> [The task]:
In the records below, begin at the line containing "ATOM 100 C C" and end at the line containing "ATOM 108 C C"; quote every line in that span exactly, including both boundary lines, and no others.

> [Available data]:
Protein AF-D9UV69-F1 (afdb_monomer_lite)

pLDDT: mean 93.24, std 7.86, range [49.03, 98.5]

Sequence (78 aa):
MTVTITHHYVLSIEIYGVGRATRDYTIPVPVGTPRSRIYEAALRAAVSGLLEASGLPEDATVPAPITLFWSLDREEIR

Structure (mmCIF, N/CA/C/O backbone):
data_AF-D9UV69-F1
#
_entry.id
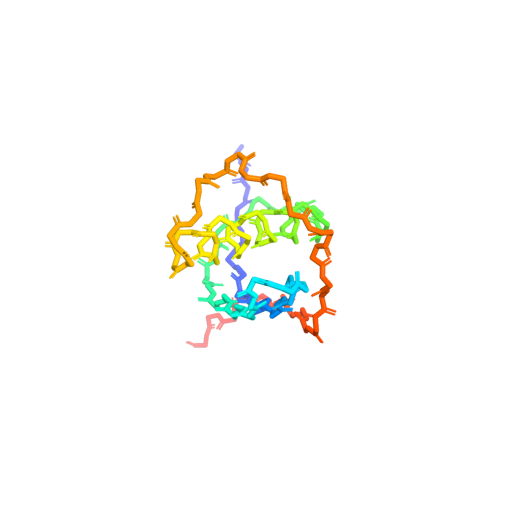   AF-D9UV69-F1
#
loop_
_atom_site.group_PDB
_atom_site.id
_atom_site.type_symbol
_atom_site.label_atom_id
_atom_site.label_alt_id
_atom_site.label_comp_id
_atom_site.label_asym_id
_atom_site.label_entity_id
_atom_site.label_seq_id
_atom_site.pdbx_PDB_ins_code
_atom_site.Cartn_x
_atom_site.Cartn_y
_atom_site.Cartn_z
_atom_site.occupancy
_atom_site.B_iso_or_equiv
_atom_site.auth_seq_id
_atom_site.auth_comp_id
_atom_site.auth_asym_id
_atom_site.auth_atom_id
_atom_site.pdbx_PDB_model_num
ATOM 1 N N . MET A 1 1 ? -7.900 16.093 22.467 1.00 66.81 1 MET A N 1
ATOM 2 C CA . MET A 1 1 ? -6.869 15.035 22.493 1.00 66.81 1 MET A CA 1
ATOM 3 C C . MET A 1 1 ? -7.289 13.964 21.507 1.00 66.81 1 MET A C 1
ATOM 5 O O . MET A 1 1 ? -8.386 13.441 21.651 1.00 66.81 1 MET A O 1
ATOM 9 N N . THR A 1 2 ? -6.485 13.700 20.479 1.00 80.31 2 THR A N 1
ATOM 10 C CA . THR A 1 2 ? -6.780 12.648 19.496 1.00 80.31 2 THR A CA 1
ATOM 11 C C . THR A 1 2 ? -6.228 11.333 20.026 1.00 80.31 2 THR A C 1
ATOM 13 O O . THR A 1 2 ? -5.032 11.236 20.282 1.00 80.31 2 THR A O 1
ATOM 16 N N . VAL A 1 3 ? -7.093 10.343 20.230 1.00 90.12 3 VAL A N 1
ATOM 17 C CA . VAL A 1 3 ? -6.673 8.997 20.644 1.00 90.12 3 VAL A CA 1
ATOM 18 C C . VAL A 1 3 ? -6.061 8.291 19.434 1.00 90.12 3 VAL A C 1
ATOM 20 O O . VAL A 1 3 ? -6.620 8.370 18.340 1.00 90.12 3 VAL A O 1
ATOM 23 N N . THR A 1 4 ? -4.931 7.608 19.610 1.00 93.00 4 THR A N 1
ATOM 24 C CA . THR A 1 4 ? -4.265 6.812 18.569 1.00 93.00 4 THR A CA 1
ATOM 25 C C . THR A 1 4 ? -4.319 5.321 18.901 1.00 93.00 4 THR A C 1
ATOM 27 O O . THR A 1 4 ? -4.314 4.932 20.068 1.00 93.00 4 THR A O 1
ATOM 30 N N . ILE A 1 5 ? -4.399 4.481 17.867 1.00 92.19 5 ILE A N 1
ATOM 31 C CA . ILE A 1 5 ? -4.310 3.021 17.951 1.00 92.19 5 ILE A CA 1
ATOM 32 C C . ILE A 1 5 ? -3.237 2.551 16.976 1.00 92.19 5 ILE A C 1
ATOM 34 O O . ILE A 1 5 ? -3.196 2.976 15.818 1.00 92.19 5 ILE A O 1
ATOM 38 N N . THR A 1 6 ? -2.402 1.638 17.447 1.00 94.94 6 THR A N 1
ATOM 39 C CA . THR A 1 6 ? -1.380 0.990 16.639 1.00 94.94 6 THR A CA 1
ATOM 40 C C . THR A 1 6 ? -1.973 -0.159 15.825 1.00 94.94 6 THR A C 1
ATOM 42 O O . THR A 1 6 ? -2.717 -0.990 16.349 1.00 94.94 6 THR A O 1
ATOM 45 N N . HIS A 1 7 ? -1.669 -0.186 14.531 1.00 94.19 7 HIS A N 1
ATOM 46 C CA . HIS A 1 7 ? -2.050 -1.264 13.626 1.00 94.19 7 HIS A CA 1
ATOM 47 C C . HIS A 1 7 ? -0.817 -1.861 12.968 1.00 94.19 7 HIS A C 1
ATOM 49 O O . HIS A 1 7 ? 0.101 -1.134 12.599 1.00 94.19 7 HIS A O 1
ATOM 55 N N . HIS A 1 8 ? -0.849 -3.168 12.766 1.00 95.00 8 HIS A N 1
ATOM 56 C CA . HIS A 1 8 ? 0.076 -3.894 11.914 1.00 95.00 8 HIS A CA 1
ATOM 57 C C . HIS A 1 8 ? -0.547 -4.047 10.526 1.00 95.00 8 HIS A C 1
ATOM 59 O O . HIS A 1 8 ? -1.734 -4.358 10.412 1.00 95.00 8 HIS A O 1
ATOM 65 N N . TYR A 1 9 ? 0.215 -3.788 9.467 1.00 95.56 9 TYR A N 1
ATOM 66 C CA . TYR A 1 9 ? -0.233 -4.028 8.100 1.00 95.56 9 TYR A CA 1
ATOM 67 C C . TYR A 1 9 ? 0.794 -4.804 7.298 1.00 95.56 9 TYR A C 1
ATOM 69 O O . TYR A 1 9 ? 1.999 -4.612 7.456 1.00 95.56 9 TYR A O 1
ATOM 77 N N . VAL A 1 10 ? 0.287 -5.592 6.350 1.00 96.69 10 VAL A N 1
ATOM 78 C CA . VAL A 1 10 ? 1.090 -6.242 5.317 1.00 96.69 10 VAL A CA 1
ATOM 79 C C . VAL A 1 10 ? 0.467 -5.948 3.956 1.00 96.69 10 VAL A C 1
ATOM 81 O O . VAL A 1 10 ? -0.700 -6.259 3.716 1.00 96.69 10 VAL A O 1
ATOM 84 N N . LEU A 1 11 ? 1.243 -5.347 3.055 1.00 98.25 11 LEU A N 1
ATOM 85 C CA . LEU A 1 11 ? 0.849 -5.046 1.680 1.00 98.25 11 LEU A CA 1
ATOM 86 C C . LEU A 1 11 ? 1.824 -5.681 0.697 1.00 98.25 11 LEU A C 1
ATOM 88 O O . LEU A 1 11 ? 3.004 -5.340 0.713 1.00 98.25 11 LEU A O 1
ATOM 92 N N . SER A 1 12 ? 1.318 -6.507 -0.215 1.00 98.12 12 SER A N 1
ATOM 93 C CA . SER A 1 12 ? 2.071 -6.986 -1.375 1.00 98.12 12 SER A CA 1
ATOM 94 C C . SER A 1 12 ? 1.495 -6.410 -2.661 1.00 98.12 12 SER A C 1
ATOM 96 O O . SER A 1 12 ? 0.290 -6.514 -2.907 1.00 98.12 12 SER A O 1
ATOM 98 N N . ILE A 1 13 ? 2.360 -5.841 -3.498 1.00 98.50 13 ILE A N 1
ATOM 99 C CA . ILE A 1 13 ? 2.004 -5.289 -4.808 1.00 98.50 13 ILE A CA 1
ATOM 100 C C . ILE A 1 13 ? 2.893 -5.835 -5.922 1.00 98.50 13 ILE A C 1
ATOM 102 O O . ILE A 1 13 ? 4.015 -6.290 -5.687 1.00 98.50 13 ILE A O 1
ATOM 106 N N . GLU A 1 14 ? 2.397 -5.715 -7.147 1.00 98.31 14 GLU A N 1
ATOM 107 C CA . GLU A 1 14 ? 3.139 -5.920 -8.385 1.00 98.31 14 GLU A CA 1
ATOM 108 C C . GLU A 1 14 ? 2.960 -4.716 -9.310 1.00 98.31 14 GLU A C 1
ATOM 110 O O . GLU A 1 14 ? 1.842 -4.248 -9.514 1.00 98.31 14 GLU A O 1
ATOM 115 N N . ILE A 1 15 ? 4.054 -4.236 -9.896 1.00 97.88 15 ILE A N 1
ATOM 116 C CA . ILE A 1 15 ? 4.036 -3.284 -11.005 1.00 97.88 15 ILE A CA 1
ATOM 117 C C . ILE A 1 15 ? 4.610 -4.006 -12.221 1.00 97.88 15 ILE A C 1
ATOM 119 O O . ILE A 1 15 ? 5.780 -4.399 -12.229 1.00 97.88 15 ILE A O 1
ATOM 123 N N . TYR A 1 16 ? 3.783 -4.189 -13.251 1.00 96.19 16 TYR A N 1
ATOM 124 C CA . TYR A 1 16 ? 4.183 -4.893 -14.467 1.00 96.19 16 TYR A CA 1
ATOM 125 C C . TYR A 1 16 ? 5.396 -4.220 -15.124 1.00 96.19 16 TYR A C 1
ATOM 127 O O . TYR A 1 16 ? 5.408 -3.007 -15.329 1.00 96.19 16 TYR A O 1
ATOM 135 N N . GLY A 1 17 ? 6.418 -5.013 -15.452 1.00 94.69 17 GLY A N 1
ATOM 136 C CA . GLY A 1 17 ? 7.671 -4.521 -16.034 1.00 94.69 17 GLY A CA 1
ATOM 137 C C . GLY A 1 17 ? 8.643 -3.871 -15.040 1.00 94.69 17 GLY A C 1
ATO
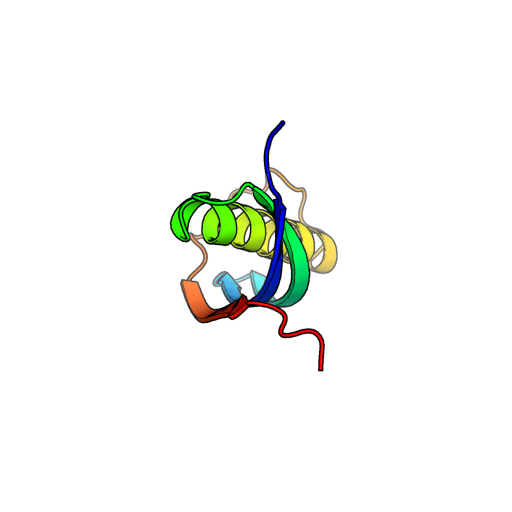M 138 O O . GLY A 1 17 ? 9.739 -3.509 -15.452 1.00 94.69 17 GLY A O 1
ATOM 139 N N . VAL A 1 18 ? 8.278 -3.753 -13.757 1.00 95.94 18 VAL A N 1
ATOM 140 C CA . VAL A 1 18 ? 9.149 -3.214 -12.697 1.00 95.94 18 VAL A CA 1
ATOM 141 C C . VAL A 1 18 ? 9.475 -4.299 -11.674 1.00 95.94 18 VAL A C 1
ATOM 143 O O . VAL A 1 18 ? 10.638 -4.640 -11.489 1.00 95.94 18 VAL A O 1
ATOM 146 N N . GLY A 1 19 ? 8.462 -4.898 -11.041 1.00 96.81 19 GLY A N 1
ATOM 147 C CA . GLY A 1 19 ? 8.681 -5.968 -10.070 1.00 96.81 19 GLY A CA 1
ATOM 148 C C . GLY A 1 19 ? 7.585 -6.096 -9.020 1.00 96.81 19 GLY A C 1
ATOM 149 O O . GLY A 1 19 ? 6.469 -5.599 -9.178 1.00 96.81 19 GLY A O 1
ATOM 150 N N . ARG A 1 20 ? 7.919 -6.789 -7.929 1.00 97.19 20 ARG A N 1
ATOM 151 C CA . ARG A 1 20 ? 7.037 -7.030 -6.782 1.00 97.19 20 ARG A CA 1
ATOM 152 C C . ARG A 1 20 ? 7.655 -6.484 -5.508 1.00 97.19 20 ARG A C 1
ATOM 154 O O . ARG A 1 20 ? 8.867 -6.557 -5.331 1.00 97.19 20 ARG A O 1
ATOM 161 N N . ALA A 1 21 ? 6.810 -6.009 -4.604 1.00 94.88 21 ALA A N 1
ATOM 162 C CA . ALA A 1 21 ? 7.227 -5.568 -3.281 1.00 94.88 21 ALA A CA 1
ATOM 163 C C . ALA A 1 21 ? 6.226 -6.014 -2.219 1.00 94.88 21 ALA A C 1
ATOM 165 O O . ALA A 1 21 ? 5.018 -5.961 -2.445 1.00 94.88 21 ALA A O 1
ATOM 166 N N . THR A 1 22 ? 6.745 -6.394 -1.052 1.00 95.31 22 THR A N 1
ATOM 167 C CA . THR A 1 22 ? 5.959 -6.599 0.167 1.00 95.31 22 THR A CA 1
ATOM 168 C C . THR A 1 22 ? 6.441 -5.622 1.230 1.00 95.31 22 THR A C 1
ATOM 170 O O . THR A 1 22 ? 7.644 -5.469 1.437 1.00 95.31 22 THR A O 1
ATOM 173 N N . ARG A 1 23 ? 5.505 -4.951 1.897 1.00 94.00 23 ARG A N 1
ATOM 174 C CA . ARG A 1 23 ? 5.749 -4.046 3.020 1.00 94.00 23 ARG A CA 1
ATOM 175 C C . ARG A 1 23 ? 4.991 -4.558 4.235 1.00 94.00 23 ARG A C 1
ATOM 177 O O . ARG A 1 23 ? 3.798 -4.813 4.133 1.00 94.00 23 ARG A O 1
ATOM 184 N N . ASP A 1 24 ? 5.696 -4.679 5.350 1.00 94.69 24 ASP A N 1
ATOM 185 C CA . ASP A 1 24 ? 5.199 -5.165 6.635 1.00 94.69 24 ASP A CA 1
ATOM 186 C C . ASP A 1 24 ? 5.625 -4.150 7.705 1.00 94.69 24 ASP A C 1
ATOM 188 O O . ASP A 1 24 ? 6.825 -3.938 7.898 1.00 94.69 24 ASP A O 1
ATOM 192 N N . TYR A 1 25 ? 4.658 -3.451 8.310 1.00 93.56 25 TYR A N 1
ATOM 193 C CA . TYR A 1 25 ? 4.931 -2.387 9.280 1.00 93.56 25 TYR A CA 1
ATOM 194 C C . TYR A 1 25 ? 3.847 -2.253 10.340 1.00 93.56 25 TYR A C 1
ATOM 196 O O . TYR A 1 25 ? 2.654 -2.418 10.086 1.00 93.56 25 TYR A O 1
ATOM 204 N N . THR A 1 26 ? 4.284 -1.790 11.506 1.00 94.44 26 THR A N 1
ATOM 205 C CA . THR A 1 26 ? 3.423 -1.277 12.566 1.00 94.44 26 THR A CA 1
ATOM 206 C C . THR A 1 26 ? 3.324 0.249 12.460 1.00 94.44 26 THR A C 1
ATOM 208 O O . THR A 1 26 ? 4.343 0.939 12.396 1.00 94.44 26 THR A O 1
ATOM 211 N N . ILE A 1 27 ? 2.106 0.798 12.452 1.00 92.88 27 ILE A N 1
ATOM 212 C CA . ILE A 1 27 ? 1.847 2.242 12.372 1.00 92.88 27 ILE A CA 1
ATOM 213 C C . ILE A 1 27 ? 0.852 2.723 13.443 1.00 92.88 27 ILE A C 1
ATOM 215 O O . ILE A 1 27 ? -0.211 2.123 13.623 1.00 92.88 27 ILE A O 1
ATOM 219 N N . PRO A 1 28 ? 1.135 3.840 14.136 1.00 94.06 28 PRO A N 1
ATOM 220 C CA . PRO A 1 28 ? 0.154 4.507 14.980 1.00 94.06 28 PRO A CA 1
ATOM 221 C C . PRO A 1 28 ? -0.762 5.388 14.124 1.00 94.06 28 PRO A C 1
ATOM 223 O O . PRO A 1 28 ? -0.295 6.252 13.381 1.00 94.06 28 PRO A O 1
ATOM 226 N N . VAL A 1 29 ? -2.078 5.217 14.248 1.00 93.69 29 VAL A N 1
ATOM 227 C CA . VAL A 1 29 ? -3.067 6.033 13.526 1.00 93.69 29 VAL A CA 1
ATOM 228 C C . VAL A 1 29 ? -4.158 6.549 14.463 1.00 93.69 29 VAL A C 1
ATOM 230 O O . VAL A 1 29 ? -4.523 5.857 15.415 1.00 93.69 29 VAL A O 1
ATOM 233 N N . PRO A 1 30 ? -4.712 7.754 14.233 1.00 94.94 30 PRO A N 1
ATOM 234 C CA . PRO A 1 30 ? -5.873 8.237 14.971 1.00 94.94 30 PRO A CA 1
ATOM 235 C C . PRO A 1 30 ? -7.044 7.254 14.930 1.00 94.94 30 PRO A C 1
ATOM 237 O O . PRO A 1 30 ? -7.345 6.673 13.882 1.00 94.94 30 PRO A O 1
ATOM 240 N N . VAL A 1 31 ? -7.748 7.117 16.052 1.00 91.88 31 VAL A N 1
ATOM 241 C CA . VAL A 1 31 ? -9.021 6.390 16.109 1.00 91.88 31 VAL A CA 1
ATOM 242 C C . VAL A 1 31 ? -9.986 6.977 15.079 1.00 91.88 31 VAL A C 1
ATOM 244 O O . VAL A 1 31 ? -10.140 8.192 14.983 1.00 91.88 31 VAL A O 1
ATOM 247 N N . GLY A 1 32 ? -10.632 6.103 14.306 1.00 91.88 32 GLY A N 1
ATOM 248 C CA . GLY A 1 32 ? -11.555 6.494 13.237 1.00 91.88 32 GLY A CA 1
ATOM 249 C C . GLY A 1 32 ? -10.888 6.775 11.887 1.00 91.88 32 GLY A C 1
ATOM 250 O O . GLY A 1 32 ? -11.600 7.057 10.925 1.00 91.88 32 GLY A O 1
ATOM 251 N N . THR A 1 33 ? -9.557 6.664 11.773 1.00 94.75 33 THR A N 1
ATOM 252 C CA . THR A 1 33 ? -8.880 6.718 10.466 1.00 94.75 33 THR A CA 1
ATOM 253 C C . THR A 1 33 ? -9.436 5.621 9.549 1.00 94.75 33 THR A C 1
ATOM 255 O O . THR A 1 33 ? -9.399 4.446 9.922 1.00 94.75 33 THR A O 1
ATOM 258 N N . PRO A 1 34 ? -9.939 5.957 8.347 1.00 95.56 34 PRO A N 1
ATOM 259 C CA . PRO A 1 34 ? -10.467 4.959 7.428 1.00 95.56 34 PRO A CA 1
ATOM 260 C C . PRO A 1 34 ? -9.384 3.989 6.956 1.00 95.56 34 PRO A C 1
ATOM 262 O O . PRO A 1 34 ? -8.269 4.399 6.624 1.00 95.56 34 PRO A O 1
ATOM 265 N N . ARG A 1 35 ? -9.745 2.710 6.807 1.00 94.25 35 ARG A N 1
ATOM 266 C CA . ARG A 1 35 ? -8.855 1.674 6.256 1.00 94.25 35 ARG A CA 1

> [Response below]:
ATOM 100 C C . ILE A 1 13 ? 2.893 -5.835 -5.922 1.00 98.50 13 ILE A C 1
ATOM 102 O O . ILE A 1 13 ? 4.015 -6.290 -5.687 1.00 98.50 13 ILE A O 1
ATOM 106 N N . GLU A 1 14 ? 2.397 -5.715 -7.147 1.00 98.31 14 GLU A N 1
ATOM 107 C CA . GLU A 1 14 ? 3.139 -5.920 -8.385 1.00 98.31 14 GLU A CA 1
ATOM 108 C C . GLU A 1 14 ? 2.960 -4.716 -9.310 1.00 98.31 14 GLU A C 1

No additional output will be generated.